▶ _WHAT TO PRODUCE_:
Reproduce, exactly and only, the lines of the data that follows from the one containing "ATOM 62 O O" down to the one containing "ATOM 112 C CA", without pictures.

[[ DATA FOR PROCESSING open ]]

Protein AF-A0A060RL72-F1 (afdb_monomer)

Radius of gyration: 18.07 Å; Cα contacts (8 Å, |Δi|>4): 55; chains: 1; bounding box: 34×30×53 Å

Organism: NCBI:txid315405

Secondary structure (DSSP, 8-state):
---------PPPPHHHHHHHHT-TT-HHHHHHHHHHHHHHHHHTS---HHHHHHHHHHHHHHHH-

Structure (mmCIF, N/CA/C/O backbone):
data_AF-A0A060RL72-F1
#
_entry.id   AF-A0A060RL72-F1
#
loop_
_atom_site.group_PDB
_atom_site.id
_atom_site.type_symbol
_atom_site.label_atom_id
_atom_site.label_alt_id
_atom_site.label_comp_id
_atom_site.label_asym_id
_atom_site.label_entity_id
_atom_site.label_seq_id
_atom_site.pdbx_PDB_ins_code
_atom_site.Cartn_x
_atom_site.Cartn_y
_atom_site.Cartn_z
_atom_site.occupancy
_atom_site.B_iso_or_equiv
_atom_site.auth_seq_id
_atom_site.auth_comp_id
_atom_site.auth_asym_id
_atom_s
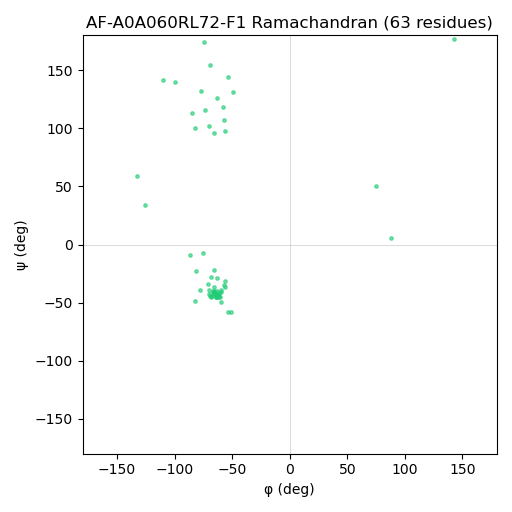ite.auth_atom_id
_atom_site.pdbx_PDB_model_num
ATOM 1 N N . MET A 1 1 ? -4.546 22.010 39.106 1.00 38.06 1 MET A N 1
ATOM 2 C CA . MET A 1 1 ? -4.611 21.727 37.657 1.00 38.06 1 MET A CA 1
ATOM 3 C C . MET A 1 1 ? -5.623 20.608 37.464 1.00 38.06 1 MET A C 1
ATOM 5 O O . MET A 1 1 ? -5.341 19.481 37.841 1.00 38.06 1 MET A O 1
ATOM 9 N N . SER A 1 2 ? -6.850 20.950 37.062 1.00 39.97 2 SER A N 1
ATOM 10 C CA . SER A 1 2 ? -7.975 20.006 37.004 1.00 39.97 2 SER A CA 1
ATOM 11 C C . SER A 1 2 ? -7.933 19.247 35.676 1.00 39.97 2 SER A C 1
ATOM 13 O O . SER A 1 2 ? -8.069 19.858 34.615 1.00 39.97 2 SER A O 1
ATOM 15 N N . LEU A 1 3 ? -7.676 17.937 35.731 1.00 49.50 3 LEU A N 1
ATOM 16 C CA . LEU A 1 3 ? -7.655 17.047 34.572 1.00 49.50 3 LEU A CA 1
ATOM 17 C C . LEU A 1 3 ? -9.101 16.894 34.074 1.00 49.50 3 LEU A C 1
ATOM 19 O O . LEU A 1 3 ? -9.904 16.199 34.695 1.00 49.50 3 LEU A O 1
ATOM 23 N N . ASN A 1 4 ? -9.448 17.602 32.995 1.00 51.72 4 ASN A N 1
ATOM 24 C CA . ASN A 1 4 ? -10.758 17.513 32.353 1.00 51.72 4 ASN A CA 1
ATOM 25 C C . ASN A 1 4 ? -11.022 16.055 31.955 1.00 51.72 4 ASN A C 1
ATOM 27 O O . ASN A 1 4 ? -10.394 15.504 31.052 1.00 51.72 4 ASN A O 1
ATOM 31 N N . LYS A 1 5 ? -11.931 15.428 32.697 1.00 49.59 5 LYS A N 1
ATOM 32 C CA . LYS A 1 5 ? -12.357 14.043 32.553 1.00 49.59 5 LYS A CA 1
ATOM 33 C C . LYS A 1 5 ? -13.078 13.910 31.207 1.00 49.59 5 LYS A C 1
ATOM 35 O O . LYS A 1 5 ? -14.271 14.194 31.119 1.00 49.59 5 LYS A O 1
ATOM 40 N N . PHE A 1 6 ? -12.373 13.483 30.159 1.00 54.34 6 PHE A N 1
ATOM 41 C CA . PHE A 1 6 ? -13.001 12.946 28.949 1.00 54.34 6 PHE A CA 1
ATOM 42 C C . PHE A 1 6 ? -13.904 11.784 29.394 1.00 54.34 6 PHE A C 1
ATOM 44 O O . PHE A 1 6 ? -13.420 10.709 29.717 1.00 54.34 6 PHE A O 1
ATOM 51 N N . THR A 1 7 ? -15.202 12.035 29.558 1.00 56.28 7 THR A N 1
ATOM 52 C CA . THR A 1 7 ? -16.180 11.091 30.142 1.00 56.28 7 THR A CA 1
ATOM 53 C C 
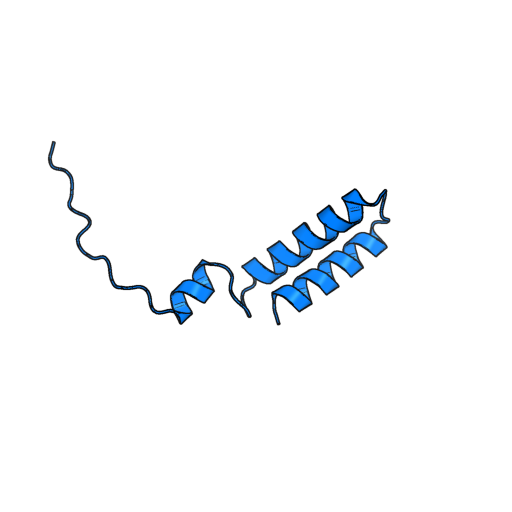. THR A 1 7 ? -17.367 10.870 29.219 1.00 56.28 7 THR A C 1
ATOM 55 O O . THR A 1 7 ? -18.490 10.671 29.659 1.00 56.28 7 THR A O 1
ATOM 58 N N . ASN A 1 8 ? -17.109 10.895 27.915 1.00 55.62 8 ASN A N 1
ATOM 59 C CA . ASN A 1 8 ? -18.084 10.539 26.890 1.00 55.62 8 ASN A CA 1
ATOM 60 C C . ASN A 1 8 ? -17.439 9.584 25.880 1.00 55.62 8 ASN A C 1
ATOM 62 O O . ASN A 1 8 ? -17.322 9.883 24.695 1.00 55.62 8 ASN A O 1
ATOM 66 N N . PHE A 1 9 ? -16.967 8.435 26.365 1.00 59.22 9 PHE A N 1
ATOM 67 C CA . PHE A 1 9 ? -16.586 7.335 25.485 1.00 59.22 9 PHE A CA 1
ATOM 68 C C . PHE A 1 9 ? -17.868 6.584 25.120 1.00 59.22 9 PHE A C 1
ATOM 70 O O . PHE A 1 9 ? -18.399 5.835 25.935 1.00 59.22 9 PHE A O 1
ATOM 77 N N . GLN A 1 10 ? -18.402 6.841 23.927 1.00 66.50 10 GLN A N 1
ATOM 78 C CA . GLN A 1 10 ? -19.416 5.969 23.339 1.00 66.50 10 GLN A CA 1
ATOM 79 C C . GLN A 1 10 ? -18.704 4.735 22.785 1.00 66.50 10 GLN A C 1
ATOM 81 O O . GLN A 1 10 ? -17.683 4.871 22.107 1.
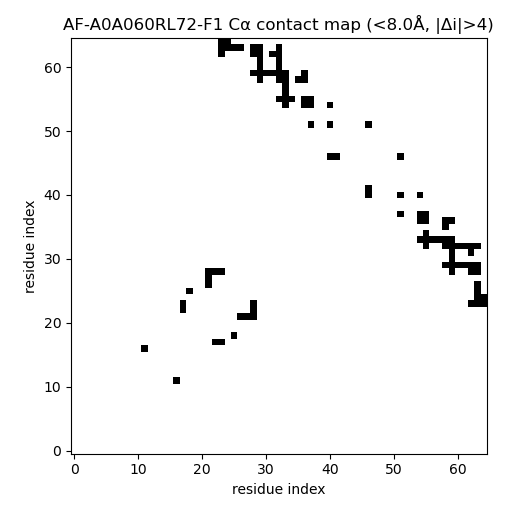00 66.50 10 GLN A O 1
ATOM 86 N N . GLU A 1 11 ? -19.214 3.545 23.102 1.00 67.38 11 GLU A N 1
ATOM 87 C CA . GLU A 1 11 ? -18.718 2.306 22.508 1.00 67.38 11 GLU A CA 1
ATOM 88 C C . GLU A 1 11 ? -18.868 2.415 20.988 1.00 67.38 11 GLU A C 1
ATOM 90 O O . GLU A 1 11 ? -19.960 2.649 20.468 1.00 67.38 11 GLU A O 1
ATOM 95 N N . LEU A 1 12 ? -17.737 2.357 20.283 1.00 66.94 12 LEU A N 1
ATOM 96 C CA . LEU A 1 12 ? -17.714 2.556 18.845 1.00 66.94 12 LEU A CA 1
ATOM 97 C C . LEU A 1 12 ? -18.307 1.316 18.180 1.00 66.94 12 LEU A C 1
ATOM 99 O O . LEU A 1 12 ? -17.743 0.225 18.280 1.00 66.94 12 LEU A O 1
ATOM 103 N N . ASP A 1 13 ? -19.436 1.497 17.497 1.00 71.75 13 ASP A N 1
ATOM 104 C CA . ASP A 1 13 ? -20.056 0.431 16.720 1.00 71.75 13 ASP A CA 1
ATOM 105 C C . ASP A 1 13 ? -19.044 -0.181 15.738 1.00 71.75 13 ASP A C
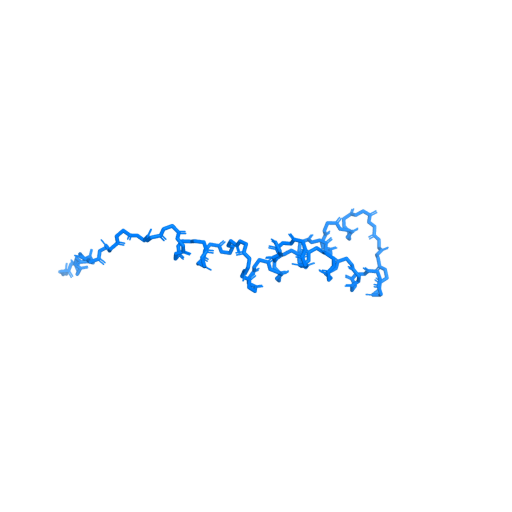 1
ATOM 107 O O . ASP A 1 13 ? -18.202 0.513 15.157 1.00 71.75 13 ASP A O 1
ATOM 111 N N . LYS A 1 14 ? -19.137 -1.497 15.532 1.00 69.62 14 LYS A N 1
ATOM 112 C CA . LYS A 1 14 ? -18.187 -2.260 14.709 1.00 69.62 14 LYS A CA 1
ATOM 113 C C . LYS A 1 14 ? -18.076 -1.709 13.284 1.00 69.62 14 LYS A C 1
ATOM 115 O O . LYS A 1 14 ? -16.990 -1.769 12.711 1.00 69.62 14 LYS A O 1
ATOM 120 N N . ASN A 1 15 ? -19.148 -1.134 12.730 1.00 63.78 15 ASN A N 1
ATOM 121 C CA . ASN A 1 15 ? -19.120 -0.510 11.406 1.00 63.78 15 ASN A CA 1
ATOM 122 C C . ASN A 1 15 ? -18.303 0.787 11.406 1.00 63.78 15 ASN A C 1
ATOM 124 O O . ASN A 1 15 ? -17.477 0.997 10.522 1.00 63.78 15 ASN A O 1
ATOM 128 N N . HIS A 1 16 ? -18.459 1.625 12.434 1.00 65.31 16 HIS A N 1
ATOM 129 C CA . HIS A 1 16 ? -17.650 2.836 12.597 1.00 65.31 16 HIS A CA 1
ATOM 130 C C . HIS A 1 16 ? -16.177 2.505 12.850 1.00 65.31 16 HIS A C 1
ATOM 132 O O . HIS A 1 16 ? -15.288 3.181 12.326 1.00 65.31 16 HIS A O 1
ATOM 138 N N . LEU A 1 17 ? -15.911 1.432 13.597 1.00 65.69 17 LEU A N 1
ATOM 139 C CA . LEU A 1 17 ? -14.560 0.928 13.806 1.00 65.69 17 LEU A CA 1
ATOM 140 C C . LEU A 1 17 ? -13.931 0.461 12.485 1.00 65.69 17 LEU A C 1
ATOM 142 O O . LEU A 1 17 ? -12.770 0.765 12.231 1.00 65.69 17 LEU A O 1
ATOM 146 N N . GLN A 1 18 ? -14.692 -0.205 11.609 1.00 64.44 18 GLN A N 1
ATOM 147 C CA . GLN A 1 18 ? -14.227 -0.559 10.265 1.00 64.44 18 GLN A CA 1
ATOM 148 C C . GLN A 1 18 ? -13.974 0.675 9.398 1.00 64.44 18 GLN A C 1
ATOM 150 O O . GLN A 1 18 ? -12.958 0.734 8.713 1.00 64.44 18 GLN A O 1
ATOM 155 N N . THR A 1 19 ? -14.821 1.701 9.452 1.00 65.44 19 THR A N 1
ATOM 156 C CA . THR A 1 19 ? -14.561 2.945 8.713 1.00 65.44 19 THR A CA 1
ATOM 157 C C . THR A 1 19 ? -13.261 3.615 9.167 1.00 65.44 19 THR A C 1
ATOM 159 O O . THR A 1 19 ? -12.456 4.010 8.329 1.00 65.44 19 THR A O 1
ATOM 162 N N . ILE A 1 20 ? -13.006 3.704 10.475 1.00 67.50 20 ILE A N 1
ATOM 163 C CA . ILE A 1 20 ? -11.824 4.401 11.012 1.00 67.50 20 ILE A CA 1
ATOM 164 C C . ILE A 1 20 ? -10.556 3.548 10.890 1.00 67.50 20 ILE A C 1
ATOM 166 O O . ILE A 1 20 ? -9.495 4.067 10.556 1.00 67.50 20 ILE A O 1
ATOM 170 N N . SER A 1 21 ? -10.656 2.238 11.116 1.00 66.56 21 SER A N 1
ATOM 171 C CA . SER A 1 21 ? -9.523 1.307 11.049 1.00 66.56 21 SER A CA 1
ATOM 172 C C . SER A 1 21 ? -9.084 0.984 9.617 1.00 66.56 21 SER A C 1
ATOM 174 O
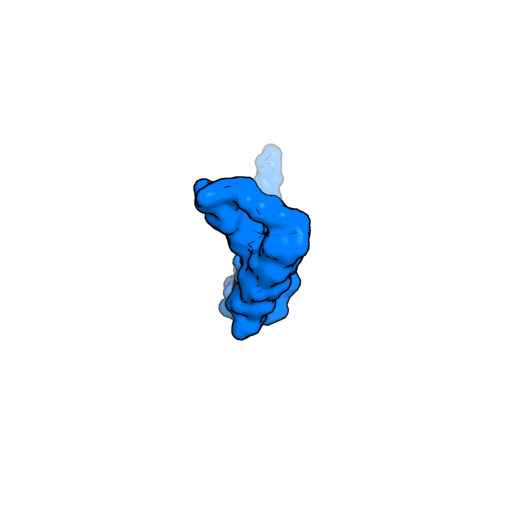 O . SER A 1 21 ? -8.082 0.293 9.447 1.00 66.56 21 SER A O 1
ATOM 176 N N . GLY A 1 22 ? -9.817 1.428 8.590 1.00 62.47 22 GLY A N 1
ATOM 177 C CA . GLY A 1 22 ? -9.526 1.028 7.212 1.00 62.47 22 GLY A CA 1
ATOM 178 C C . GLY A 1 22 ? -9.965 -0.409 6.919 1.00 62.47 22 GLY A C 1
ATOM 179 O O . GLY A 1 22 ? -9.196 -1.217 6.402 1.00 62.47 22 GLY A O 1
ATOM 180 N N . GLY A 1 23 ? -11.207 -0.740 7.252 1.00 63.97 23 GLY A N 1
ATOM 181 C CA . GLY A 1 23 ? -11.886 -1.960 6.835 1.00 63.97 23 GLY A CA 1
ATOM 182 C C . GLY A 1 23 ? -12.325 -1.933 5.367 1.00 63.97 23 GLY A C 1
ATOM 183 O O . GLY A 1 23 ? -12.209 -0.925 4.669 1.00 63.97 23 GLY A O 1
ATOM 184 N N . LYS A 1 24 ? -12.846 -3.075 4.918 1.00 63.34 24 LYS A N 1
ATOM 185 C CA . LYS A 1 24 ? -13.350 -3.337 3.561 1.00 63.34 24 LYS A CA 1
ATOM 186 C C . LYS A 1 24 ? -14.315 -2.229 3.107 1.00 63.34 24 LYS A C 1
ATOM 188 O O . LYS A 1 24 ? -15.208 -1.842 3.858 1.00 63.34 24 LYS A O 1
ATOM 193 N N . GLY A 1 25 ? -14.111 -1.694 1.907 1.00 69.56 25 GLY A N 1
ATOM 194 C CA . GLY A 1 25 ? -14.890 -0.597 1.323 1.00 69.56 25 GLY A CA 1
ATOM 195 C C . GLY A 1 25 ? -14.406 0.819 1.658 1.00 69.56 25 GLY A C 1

[[ DATA FOR PROCESSING closed ]]

▶ _RESPONSE_:
ATOM 62 O O . ASN A 1 8 ? -17.322 9.883 24.695 1.00 55.62 8 ASN A O 1
ATOM 66 N N . PHE A 1 9 ? -16.967 8.435 26.365 1.00 59.22 9 PHE A N 1
ATOM 67 C CA . PHE A 1 9 ? -16.586 7.335 25.485 1.00 59.22 9 PHE A CA 1
ATOM 68 C C . PHE A 1 9 ? -17.868 6.584 25.120 1.00 59.22 9 PHE A C 1
ATOM 70 O O . PHE A 1 9 ? -18.399 5.835 25.935 1.00 59.22 9 PHE A O 1
ATOM 77 N N . GLN A 1 10 ? -18.402 6.841 23.927 1.00 66.50 10 GLN A N 1
ATOM 78 C CA . GLN A 1 10 ? -19.416 5.969 23.339 1.00 66.50 10 GLN A CA 1
ATOM 79 C C . GLN A 1 10 ? -18.704 4.735 22.785 1.00 66.50 10 GLN A C 1
ATOM 81 O O . GLN A 1 10 ? -17.683 4.871 22.107 1.
00 66.50 10 GLN A O 1
ATOM 86 N N . GLU A 1 11 ? -19.214 3.545 23.102 1.00 67.38 11 GLU A N 1
ATOM 87 C CA . GLU A 1 11 ? -18.718 2.306 22.508 1.00 67.38 11 GLU A CA 1
ATOM 88 C C . GLU A 1 11 ? -18.868 2.415 20.988 1.00 67.38 11 GLU A C 1
ATOM 90 O O . GLU A 1 11 ? -19.960 2.649 20.468 1.00 67.38 11 GLU A O 1
ATOM 95 N N . LEU A 1 12 ? -17.737 2.357 20.283 1.00 66.94 12 LEU A N 1
ATOM 96 C CA . LEU A 1 12 ? -17.714 2.556 18.845 1.00 66.94 12 LEU A CA 1
ATOM 97 C C . LEU A 1 12 ? -18.307 1.316 18.180 1.00 66.94 12 LEU A C 1
ATOM 99 O O . LEU A 1 12 ? -17.743 0.225 18.280 1.00 66.94 12 LEU A O 1
ATOM 103 N N . ASP A 1 13 ? -19.436 1.497 17.497 1.00 71.75 13 ASP A N 1
ATOM 104 C CA . ASP A 1 13 ? -20.056 0.431 16.720 1.00 71.75 13 ASP A CA 1
ATOM 105 C C . ASP A 1 13 ? -19.044 -0.181 15.738 1.00 71.75 13 ASP A C
 1
ATOM 107 O O . ASP A 1 13 ? -18.202 0.513 15.157 1.00 71.75 13 ASP A O 1
ATOM 111 N N . LYS A 1 14 ? -19.137 -1.497 15.532 1.00 69.62 14 LYS A N 1
ATOM 112 C CA . LYS A 1 14 ? -18.187 -2.260 14.709 1.00 69.62 14 LYS A CA 1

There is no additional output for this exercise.